Big ideas are the only ones that can realistically tackle the climate crisis.

Jon Wiener

February 22, 2019

Representative-elect Alexandria Ocasio-Cortez joins activists with the Sunrise Movement, who occupied Representative Nancy Pelosi’s office on November 13, 2018, to demand that congressional Democrats act on climate change.(Rachael Warriner)

Naomi Klein is the author of the best sellers No Is Not Enough, This Changes Everything, The Shock Doctrine, and No Logo. She’s a member of the board of directors of the international climate-action group 350.org. And she’s a senior correspondent for the Intercept, a contributor to The Nation, and the Gloria Steinem Chair in Media, Culture and Feminist Studies at Rutgers University.

Listen to Naomi Klein on the Start Making Sense podcast.

Jon Wiener: How would you describe the Green New Deal resolution introduced by Alexandria Ocasio-Cortez and Ed Markey?

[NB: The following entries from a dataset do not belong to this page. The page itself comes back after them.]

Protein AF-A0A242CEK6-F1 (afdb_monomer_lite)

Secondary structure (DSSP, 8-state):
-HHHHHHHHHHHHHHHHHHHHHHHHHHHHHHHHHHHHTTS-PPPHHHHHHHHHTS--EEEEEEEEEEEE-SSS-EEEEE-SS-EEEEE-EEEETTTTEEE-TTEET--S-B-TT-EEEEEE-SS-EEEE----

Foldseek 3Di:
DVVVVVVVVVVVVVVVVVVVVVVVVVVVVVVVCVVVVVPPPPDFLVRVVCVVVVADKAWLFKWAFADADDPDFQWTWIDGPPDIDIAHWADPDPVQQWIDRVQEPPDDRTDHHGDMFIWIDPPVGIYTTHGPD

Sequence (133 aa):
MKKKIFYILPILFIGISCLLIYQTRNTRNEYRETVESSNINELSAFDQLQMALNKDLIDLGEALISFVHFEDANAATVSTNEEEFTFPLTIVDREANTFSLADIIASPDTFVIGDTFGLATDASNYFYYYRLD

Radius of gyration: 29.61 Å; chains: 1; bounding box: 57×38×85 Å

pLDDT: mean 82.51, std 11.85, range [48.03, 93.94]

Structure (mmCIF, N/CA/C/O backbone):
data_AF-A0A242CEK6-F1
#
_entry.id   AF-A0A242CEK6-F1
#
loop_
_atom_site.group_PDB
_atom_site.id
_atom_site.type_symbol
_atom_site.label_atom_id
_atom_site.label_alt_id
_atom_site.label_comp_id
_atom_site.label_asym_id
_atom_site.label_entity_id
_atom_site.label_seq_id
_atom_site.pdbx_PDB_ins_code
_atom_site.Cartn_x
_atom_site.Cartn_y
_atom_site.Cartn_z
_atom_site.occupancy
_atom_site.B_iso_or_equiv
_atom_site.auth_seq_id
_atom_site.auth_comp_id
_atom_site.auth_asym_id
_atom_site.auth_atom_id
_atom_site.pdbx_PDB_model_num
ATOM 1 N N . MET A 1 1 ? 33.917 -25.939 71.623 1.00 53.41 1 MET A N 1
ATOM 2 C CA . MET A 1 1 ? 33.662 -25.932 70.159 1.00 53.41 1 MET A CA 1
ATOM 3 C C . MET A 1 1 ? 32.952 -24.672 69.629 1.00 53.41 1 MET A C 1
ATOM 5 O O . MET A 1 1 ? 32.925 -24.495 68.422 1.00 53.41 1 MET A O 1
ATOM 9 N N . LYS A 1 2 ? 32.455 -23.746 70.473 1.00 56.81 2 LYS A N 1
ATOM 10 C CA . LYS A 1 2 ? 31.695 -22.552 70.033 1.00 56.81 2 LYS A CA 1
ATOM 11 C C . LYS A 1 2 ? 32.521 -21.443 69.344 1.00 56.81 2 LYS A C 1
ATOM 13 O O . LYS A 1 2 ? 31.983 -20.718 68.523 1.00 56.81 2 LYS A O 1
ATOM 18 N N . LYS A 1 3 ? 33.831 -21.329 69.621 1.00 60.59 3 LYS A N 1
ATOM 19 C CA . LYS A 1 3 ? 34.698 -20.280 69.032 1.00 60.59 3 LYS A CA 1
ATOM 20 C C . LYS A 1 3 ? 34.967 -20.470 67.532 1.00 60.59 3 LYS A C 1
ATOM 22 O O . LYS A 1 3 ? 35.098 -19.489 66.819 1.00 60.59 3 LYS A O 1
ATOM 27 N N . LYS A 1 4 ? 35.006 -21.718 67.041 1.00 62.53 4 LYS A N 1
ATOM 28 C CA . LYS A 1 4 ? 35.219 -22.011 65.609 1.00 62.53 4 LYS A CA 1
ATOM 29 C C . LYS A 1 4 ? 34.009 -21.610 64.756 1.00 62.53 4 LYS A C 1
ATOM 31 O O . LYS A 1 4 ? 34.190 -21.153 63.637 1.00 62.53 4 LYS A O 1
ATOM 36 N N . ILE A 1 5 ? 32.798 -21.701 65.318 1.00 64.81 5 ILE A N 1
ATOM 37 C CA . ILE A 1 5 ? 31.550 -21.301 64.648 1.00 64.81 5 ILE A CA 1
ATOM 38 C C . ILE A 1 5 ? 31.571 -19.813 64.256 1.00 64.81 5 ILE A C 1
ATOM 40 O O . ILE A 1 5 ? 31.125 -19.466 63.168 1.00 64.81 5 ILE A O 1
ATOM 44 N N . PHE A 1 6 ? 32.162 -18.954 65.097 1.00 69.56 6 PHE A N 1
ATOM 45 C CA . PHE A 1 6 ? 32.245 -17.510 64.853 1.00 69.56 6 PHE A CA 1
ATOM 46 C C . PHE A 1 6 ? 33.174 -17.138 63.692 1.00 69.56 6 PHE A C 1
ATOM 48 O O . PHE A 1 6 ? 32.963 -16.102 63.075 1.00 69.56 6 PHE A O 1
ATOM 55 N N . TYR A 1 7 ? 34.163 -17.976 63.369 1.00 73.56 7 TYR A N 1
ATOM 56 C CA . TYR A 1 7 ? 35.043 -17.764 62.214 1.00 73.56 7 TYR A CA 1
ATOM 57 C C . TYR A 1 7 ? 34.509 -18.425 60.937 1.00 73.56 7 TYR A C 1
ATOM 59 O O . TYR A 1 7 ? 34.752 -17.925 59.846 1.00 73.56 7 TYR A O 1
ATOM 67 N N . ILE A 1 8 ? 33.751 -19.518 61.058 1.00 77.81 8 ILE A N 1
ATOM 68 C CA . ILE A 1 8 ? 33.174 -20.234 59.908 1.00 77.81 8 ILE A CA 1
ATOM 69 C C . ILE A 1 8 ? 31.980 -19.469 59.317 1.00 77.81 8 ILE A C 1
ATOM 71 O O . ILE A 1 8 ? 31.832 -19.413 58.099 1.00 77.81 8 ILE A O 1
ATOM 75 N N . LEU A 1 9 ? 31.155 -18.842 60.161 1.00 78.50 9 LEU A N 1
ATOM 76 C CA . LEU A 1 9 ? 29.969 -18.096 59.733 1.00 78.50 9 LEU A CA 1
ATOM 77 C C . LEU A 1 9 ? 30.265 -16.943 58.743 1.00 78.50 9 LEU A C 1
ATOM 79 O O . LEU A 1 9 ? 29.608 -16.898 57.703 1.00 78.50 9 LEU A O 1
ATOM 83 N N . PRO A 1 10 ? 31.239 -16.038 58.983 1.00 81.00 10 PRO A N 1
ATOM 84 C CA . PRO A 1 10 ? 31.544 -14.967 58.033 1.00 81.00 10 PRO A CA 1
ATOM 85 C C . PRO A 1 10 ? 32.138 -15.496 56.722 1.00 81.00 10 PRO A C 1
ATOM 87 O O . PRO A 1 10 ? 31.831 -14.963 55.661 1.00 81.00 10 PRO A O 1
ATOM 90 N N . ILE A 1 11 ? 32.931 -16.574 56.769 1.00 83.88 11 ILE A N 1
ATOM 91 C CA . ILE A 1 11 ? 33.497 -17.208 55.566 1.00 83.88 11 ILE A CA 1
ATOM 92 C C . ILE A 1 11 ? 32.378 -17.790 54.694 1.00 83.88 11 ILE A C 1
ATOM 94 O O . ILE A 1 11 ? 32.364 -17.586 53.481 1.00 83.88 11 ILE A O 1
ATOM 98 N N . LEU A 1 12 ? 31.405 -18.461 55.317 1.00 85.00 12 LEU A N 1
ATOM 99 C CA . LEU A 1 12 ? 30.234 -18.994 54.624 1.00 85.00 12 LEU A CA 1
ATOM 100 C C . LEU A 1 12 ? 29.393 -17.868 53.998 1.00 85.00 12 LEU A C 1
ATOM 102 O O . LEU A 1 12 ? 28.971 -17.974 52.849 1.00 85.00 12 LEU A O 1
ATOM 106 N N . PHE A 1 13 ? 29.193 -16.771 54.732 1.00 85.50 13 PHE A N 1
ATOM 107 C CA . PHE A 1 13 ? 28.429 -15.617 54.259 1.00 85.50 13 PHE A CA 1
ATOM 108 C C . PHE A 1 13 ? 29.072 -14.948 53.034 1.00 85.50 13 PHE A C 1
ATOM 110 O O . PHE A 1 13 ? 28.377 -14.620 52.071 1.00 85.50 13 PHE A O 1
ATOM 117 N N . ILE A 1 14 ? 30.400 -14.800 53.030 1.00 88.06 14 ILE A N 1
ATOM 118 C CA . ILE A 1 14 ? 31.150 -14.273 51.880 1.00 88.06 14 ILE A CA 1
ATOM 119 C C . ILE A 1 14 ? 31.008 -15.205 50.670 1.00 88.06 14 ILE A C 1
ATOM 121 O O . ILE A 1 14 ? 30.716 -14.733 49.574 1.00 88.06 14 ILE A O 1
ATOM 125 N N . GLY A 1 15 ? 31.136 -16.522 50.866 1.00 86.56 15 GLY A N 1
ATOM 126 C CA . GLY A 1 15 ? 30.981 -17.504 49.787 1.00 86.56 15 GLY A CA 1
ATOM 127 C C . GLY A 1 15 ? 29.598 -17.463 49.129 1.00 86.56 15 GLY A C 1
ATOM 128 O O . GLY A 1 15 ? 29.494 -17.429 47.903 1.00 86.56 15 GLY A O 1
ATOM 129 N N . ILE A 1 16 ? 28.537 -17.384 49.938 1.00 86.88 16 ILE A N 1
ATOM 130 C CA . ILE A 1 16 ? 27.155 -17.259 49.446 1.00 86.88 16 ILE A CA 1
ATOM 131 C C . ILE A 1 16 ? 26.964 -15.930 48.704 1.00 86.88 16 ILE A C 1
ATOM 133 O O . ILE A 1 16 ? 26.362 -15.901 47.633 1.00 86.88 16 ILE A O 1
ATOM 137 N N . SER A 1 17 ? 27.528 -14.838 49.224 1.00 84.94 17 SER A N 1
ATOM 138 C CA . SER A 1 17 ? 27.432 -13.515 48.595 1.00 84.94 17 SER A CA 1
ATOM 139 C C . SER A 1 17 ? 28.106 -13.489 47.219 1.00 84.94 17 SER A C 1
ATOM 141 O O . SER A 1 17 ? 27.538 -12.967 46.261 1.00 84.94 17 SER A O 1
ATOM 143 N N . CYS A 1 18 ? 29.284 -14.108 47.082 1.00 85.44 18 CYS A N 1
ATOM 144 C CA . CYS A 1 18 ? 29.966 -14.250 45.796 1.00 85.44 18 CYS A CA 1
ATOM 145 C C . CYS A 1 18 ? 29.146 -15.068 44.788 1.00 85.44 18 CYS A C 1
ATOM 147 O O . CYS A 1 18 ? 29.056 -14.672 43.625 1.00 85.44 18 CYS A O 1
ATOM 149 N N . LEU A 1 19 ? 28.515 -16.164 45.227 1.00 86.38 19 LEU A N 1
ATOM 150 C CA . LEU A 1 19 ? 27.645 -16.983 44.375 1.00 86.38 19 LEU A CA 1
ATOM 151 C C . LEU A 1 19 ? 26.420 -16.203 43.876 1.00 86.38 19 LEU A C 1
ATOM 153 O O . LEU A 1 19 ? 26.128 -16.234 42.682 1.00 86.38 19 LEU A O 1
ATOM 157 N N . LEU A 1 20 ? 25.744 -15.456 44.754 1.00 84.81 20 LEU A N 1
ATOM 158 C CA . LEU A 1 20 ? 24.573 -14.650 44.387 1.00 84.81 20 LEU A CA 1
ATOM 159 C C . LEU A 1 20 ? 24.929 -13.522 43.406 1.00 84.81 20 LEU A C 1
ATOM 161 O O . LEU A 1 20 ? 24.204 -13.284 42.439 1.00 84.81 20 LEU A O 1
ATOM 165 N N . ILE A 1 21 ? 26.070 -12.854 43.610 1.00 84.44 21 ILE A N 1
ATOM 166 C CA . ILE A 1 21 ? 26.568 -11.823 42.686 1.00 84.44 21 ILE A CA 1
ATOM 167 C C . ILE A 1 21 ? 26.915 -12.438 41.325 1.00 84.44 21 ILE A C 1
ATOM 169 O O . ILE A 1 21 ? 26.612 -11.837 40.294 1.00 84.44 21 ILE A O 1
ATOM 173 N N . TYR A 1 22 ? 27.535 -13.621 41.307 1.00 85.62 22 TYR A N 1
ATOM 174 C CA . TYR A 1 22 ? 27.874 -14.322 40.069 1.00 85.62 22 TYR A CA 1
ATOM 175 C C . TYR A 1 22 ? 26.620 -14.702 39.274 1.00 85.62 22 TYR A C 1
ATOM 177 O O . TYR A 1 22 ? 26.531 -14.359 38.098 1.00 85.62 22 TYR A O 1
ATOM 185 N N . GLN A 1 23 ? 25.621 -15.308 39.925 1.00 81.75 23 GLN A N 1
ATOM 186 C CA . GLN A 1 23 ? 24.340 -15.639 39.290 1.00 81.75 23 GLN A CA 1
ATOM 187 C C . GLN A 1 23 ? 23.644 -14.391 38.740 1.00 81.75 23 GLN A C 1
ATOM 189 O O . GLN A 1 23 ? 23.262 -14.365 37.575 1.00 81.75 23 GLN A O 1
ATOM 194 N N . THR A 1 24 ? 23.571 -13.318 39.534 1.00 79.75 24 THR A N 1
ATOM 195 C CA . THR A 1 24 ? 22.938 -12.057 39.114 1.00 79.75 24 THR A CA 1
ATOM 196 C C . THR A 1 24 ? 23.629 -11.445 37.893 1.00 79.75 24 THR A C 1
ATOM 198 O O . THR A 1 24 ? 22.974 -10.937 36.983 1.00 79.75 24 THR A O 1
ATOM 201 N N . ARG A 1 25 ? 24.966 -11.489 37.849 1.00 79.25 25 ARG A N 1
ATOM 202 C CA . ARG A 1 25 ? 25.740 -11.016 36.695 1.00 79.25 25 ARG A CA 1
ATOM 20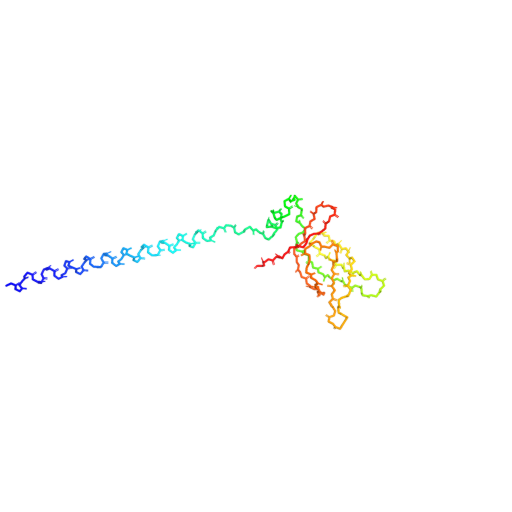3 C C . ARG A 1 25 ? 25.529 -11.894 35.469 1.00 79.25 25 ARG A C 1
ATOM 205 O O . ARG A 1 25 ? 25.393 -11.338 34.386 1.00 79.25 25 ARG A O 1
ATOM 212 N N . ASN A 1 26 ? 25.472 -13.212 35.641 1.00 79.38 26 ASN A N 1
ATOM 213 C CA . ASN A 1 26 ? 25.233 -14.142 34.545 1.00 79.38 26 ASN A CA 1
ATOM 214 C C . ASN A 1 26 ? 23.852 -13.919 33.921 1.00 79.38 26 ASN A C 1
ATOM 216 O O . ASN A 1 26 ? 23.775 -13.672 32.728 1.00 79.38 26 ASN A O 1
ATOM 220 N N . THR A 1 27 ? 22.790 -13.858 34.731 1.00 73.75 27 THR A N 1
ATOM 221 C CA . THR A 1 27 ? 21.427 -13.574 34.250 1.00 73.75 27 THR A CA 1
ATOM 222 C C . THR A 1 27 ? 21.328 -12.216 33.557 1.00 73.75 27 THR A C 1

Naomi Klein: It’s a sweeping plan to radically transform how we get energy, move ourselves around, live in cities, and grow our food; and it puts justice at the center—justice broadly defined, from racial and gender justice to making sure no worker is left behind, battling inequality at every level. It’s really about multitasking. It’s about understanding that we are in a time of multiple overlapping crises, and that we are on an incredibly tight deadline when it comes to lowering greenhouse-gas emissions in time to prevent truly catastrophic warming. In order to bring people along with these necessary changes, there have to be benefits in the here-and-now in terms of the kinds of jobs that are provided and the justice that comes through.

JW: The Green New Deal, you’ve said, is not a question that will be settled through elections alone. What do you mean?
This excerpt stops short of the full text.